Keine Rückgabe bei Siegelbruch für Cds, DVDs, Blurays, Konsole & PC Spiele

Umtausch nur bei sichtbaren Schaden an Cd, DVD,Bluray oder wenn man den fehler beschreiben kann und er bei Saturn/Media Markt auftritt

Konsole & PCs haben meistens eine Seriennummer was die Rückgabe zunichte macht.


----------



## shaboo (7. November 2014)

Enisra schrieb:


> ...mehr sein dürfte als das Geld das beim klassischen Retailvertrieb übrig bleibt. Wer da glaubt, dass sich da Händler, Vertrieb, etc. weniger als 30% nehmen darf sich durchaus als Offiziell verblendet betrachten.


Der Retail-Markt ist in dem Zusammenhang doch völlig irrelevant - an dem ändert sich durch die Abkehr von Steam ja nichts. Die einzige Frage ist die, ob die zusätzlichen Einnahmen durch diejenigen, die ein Spiel bei Uplay statt bei Steam kaufen (und Ubisoft somit die Provision ersparen), die Verluste durch diejenigen ausgleichen, die ein Spiel auf Steam gekauft hätten, es auf Uplay aber nicht mehr tun. Wenn die Herren Umsatzprognostiker dem Vorstand hierzu ein klares JA signalisieren, kann Steam natürlich dahin gehen, wo der Pfeffer wächst - und sollten die erwähnten 30% tatsächlich stimmen, dürfte dieser Punkt recht schnell erreicht sein.


----------



## AC3 (7. November 2014)

> Valve nimmt 30% vom Umsatz und betreibt Steam mit minimalem Aufwand. Der  Steam-Klient wird nur äußerst schleppend weiterentwickelt und muss in  vielen Bereich zu Origin aufholen. Der Steam-Support ist der letzte  Dreck und Steam selber aufgebläht und lahm.
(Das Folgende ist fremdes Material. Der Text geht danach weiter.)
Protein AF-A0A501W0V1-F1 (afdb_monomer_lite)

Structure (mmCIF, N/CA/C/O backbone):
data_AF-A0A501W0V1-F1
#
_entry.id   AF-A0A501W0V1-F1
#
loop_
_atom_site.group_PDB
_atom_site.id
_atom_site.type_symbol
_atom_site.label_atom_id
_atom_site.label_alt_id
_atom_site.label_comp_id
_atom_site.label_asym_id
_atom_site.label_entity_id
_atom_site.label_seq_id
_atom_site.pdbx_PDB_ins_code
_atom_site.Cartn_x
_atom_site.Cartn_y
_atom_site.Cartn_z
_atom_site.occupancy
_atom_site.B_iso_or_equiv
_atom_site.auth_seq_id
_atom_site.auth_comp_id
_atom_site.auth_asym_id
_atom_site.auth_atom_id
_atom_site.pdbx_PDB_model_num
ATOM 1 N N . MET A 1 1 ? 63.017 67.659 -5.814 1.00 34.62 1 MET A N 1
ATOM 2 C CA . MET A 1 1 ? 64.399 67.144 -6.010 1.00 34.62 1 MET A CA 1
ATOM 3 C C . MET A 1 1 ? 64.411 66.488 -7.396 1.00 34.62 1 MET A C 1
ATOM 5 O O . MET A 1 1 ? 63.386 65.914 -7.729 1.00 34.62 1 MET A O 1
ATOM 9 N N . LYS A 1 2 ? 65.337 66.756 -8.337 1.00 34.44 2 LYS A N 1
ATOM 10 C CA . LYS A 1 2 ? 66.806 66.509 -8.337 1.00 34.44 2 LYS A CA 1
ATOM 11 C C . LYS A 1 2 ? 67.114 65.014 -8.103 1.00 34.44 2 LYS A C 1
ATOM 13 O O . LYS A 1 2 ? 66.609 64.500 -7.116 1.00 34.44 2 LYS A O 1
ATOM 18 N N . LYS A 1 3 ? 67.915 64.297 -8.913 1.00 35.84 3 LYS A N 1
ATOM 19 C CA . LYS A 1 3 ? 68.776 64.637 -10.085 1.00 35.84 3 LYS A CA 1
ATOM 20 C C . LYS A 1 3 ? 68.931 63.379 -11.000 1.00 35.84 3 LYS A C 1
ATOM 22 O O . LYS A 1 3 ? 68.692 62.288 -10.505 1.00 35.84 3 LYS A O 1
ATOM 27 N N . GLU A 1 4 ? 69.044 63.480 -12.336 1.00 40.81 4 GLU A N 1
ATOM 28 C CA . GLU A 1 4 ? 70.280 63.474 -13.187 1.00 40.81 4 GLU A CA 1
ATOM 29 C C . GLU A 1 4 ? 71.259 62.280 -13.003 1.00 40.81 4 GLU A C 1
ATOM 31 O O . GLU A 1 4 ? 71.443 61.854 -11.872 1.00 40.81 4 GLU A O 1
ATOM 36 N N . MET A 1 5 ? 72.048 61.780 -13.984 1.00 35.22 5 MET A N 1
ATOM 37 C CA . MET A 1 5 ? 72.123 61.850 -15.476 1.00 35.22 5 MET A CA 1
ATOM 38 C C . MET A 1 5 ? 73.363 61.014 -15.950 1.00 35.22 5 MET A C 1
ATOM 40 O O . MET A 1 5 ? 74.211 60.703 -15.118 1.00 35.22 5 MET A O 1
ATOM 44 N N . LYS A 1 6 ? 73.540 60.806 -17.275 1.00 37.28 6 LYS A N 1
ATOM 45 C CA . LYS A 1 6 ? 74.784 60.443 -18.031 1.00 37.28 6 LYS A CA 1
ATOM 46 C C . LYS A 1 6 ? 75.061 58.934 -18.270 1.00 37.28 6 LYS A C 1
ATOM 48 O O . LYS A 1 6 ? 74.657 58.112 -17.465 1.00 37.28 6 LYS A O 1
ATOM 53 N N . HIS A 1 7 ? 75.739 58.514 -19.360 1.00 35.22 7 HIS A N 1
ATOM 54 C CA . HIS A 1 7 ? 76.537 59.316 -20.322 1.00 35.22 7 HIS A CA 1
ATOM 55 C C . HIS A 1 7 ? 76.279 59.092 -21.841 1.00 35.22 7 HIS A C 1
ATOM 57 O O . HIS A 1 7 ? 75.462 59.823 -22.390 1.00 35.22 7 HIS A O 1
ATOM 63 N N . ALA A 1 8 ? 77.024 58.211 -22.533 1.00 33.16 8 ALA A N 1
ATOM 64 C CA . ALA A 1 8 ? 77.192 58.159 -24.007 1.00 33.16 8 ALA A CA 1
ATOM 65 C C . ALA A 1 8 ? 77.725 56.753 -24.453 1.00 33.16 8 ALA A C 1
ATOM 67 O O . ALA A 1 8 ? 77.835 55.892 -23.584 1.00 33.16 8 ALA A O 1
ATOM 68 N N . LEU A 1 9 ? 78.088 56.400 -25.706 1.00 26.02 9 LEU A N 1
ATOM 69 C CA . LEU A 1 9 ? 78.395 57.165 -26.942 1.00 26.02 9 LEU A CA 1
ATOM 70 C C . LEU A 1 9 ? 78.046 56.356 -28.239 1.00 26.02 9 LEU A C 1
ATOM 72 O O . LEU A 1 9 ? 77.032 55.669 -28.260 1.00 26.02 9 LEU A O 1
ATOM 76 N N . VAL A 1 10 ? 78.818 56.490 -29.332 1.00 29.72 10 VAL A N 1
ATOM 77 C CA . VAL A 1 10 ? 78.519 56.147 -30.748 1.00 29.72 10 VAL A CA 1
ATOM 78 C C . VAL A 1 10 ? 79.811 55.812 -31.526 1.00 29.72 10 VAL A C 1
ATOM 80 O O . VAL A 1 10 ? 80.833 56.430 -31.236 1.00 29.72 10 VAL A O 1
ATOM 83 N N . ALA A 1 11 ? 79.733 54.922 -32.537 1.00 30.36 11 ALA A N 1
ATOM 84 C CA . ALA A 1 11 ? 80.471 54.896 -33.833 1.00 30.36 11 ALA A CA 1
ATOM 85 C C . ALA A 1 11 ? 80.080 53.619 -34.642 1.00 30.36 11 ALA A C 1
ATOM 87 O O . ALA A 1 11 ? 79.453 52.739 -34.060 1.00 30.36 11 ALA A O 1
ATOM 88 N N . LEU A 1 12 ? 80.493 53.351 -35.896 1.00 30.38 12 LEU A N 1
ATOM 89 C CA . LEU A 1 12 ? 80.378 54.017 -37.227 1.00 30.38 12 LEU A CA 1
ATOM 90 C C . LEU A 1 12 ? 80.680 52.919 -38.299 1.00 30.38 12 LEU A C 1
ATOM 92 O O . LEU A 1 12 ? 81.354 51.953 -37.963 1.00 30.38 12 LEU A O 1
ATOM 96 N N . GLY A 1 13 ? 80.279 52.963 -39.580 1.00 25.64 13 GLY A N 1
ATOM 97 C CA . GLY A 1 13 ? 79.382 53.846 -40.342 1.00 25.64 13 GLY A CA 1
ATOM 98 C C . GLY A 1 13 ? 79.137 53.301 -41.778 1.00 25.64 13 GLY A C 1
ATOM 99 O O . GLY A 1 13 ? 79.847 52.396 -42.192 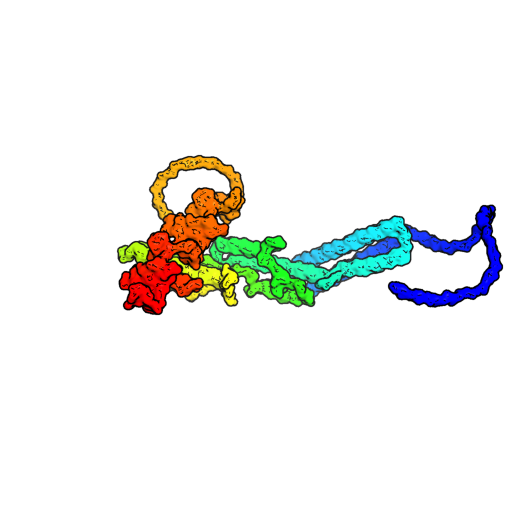1.00 25.64 13 GLY A O 1
ATOM 100 N N . LEU A 1 14 ? 78.115 53.844 -42.471 1.00 29.42 14 LEU A N 1
ATOM 101 C CA . LEU A 1 14 ? 78.058 54.302 -43.893 1.00 29.42 14 LEU A CA 1
ATOM 102 C C . LEU A 1 14 ? 78.742 53.457 -45.014 1.00 29.42 14 LEU A C 1
ATOM 104 O O . LEU A 1 14 ? 79.883 53.050 -44.866 1.00 29.42 14 LEU A O 1
ATOM 108 N N . SER A 1 15 ? 78.191 53.244 -46.225 1.00 29.05 15 SER A N 1
ATOM 109 C CA . SER A 1 15 ? 77.064 53.851 -46.994 1.00 29.05 15 SER A CA 1
ATOM 110 C C . SER A 1 15 ? 76.955 53.152 -48.389 1.00 29.05 15 SER A C 1
ATOM 112 O O . SER A 1 15 ? 77.958 52.583 -48.802 1.00 29.05 15 SER A O 1
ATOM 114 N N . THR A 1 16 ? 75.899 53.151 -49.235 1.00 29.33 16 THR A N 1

Was würde ich für einen  "Light-Client" ohne den Community-Schrott geben.
> 
> Valve versucht mit Steam so viel Geld wie möglich, unter minimalem  Einsatz von Personal, zu verdienen. Das sieht man an allen Ecken.



Das stimmt von A bis Z nicht was du da schreibst.

Steam hat    unterschiedliche Konditionen und 30% wären des weiteren relativ "günstig" wenn man sich mal ansieht das  die Konsolen bis zu 70% einstreichen. Das ist mitunter auch ein Grund warum Spiele für die Konsole knapp das doppelte kosten und so gut wie nie im Preis fallen.

Ubisoft verliert durch Steam natürlich Promotion und die Community.
Wenn ein Spiel bei Steam in den Charts ist kann man von *mind.* 500.000 Verkäufen innerhalb *kürzester* Zeit ausgehen. 
Im Long-Run (1-2-3-4 Jahre)  verkaufen sich Spiele bei den Steam Sales  um ein vielfaches.

Aber das bei Ubisoft keine kompetenten Leute sitzen wurde durch deren Kommentare in der Vergangenheit ja schon mehrmals bewiesen. 
Die haben einfach wenig bis gar keine Ahnung.

*Skyrim ist bei Steam auf ~6 Mio Konten registriert.*
Also Skyrim hat sich bis heute (*2014*!) ~6 Mio mal  über Steam verkauft.
Und Steam hat mittlerweile an die 100 Mio Mitglieder wovon tag täglich bis zu 7-8 Mio Online sind.
Pi mal Daumen hat sich also jeder zwanzigste Steam User Skyrim gekauft.



> die Verluste durch diejenigen ausgleichen, die ein Spiel auf Steam gekauft hätten, es auf Uplay aber nicht mehr tun.



Definitiv NICHT.
Viele kaufen bei Steam nämlich "spontan" und nicht nach Plan.

Ich hab mir zum Beispiel letztens Ghostbusters gekauft  - Weil es bei Steam für mich empfohlen wurde. Ohne dem Hinweis hätte ich es mir NIE genauer angesehen. Es ist ein gutes Spiel, also habe ich es mir gekauft.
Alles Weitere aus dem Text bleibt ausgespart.